▶ **What you will do**:
For the entries below, repeat exactly each line starting with the one that contains "ATOM 1 N N ." and going on through the one that contains "ATOM 42 N N", and no others.

▶ **Saved data entries**:
=== Section Start ===

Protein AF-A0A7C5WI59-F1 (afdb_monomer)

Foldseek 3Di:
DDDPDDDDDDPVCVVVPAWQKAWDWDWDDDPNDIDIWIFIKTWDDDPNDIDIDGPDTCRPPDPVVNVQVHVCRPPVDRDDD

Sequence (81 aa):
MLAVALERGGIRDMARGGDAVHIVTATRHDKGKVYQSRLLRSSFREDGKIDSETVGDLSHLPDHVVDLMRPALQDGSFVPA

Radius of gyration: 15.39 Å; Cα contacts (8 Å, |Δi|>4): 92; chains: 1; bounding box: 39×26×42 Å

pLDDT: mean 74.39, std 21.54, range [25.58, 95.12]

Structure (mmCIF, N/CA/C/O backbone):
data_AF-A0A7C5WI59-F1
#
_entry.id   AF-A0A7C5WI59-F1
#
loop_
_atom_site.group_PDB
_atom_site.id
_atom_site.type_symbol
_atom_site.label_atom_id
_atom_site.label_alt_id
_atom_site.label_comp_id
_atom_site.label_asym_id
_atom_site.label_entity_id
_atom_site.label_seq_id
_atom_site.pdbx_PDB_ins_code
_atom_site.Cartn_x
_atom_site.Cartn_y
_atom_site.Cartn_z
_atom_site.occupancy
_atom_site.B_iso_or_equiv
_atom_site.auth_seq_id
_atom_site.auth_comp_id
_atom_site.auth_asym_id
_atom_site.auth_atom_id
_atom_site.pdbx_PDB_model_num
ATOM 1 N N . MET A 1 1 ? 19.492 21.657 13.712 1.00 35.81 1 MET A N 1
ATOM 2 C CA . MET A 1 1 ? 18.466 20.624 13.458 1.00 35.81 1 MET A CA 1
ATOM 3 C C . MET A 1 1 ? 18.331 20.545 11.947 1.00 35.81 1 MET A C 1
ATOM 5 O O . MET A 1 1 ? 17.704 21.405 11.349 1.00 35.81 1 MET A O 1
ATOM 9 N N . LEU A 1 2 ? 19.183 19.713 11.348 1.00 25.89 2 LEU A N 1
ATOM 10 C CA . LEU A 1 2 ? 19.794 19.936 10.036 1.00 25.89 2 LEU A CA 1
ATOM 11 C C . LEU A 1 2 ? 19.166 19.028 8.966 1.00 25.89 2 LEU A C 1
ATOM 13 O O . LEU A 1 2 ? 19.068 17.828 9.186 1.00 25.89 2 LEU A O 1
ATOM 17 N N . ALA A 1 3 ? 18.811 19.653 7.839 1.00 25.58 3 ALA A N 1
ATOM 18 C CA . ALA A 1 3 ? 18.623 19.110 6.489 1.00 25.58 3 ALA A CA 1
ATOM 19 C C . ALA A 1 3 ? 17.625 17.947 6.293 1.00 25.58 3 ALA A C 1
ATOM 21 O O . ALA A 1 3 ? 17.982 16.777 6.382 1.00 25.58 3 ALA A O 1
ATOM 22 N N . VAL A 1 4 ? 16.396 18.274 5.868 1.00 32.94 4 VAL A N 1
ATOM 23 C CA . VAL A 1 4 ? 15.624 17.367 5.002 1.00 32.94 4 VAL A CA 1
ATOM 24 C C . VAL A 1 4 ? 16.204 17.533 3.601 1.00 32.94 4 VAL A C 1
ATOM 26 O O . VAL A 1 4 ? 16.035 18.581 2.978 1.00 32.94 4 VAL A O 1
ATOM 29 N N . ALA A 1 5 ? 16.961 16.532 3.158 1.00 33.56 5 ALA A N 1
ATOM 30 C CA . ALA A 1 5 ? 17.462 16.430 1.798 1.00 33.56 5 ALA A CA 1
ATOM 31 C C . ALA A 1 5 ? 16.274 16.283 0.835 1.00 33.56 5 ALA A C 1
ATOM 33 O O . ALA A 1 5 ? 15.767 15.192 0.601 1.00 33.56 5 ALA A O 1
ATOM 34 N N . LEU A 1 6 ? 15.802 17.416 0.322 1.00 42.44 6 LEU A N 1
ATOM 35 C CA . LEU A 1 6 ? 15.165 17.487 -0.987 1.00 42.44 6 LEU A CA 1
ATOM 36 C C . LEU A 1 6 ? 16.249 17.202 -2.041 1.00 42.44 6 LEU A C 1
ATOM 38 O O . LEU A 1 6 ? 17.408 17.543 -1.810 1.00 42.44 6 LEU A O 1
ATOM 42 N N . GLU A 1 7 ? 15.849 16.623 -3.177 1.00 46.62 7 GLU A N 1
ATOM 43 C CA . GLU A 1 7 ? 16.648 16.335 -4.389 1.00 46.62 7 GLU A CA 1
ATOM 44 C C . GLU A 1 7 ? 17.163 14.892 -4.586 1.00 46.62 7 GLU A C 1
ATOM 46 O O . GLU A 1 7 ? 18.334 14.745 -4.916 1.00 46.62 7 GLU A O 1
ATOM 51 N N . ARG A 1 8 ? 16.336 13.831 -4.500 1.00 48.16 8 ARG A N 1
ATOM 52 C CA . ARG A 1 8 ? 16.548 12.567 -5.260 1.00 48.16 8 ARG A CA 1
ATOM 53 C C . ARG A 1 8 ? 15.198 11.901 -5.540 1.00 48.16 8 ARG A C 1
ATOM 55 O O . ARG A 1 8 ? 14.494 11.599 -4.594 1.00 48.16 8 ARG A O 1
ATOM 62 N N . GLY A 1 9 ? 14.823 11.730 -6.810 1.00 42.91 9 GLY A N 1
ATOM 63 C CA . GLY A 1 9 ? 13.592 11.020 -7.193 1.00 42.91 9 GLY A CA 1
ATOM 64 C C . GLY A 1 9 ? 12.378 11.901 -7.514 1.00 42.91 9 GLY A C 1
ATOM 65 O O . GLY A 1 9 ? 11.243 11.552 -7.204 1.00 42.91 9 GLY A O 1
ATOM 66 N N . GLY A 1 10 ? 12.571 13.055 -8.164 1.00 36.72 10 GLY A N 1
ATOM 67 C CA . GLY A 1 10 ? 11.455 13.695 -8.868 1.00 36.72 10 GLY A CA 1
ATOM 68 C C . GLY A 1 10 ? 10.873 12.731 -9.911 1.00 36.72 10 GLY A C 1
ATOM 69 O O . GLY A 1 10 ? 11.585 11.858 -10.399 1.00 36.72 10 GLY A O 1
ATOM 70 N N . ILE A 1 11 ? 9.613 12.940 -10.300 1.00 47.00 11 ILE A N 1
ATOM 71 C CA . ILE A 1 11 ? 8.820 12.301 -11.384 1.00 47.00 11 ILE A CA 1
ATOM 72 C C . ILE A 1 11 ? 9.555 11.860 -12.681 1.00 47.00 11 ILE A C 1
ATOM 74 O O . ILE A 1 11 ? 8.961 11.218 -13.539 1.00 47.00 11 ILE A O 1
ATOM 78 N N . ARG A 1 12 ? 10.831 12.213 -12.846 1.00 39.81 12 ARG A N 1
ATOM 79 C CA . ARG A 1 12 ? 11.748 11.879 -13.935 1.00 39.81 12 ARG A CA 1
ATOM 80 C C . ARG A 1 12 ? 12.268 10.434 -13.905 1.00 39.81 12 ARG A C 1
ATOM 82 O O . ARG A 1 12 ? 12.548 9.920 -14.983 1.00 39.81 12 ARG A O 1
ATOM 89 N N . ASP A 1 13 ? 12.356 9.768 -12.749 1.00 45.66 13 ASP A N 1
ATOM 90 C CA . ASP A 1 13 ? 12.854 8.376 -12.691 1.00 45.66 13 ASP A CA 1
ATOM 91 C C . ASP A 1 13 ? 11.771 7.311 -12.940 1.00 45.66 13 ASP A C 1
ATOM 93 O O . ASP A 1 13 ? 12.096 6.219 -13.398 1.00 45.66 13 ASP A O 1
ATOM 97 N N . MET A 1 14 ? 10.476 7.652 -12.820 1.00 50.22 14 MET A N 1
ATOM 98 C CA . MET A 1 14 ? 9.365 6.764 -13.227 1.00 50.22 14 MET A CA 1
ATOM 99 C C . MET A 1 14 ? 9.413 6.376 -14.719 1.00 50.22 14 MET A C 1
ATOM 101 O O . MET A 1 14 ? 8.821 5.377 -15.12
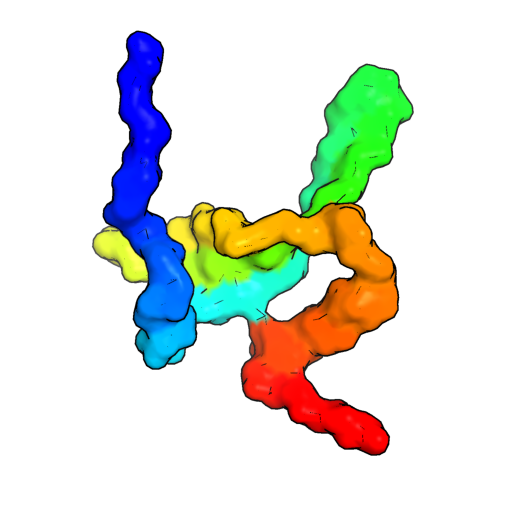0 1.00 50.22 14 MET A O 1
ATOM 105 N N . ALA A 1 15 ? 10.112 7.156 -15.554 1.00 42.53 15 ALA A N 1
ATOM 106 C CA . ALA A 1 15 ? 10.247 6.910 -16.990 1.00 42.53 15 ALA A CA 1
ATOM 107 C C . ALA A 1 15 ? 11.335 5.877 -17.349 1.00 42.53 15 ALA A C 1
ATOM 109 O O . ALA A 1 15 ? 11.363 5.387 -18.479 1.00 42.53 15 ALA A O 1
ATOM 110 N N . ARG A 1 16 ? 12.237 5.527 -16.420 1.00 44.75 16 ARG A N 1
ATOM 111 C CA . ARG A 1 16 ? 13.17
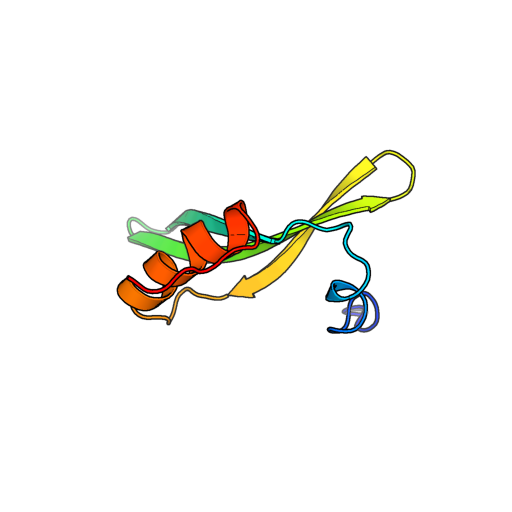0 4.408 -16.598 1.00 44.75 16 ARG A CA 1
ATOM 112 C C . ARG A 1 16 ? 12.503 3.180 -15.998 1.00 44.75 16 ARG A C 1
ATOM 114 O O . ARG A 1 16 ? 12.469 3.045 -14.786 1.00 44.75 16 ARG A O 1
ATOM 121 N N . GLY A 1 17 ? 11.929 2.326 -16.847 1.00 44.44 17 GLY A N 1
ATOM 122 C CA . GLY A 1 17 ? 11.112 1.166 -16.464 1.00 44.44 17 GLY A CA 1
ATOM 123 C C . GLY A 1 17 ? 11.836 0.091 -15.642 1.00 44.44 17 GLY A C 1
ATOM 124 O O . GLY A 1 17 ? 12.045 -1.016 -16.127 1.00 44.44 17 GLY A O 1
ATOM 125 N N . GLY A 1 18 ? 12.212 0.417 -14.407 1.00 46.19 18 GLY A N 1
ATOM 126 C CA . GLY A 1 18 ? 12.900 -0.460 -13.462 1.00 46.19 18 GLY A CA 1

=== Section End ===

▶ **Completed task**:
ATOM 1 N N . MET A 1 1 ? 19.492 21.657 13.712 1.00 35.81 1 MET A N 1
ATOM 2 C CA . MET A 1 1 ? 18.466 20.624 13.458 1.00 35.81 1 MET A CA 1
ATOM 3 C C . MET A 1 1 ? 18.331 20.545 11.947 1.00 35.81 1 MET A C 1
ATOM 5 O O . MET A 1 1 ? 17.704 21.405 11.349 1.00 35.81 1 MET A O 1
ATOM 9 N N . LEU A 1 2 ? 19.183 19.713 11.348 1.00 25.89 2 LEU A N 1
ATOM 10 C CA . LEU A 1 2 ? 19.794 19.936 10.036 1.00 25.89 2 LEU A CA 1
ATOM 11 C C . LEU A 1 2 ? 19.166 19.028 8.966 1.00 25.89 2 LEU A C 1
ATOM 13 O O . LEU A 1 2 ? 19.068 17.828 9.186 1.00 25.89 2 LEU A O 1
ATOM 17 N N . ALA A 1 3 ? 18.811 19.653 7.839 1.00 25.58 3 ALA A N 1
ATOM 18 C CA . ALA A 1 3 ? 18.623 19.110 6.489 1.00 25.58 3 ALA A CA 1
ATOM 19 C C . ALA A 1 3 ? 17.625 17.947 6.293 1.00 25.58 3 ALA A C 1
ATOM 21 O O . ALA A 1 3 ? 17.982 16.777 6.382 1.00 25.58 3 ALA A O 1
ATOM 22 N N . VAL A 1 4 ? 16.396 18.274 5.868 1.00 32.94 4 VAL A N 1
ATOM 23 C CA . VAL A 1 4 ? 15.624 17.367 5.002 1.00 32.94 4 VAL A CA 1
ATOM 24 C C . VAL A 1 4 ? 16.204 17.533 3.601 1.00 32.94 4 VAL A C 1
ATOM 26 O O . VAL A 1 4 ? 16.035 18.581 2.978 1.00 32.94 4 VAL A O 1
ATOM 29 N N . ALA A 1 5 ? 16.961 16.532 3.158 1.00 33.56 5 ALA A N 1
ATOM 30 C CA . ALA A 1 5 ? 17.462 16.430 1.798 1.00 33.56 5 ALA A CA 1
ATOM 31 C C . ALA A 1 5 ? 16.274 16.283 0.835 1.00 33.56 5 ALA A C 1
ATOM 33 O O . ALA A 1 5 ? 15.767 15.192 0.601 1.00 33.56 5 ALA A O 1
ATOM 34 N N . LEU A 1 6 ? 15.802 17.416 0.322 1.00 42.44 6 LEU A N 1
ATOM 35 C CA . LEU A 1 6 ? 15.165 17.487 -0.987 1.00 42.44 6 LEU A CA 1
ATOM 36 C C . LEU A 1 6 ? 16.249 17.202 -2.041 1.00 42.44 6 LEU A C 1
ATOM 38 O O . LEU A 1 6 ? 17.408 17.543 -1.810 1.00 42.44 6 LEU A O 1
ATOM 42 N N . GLU A 1 7 ? 15.849 16.623 -3.177 1.00 46.62 7 GLU A N 1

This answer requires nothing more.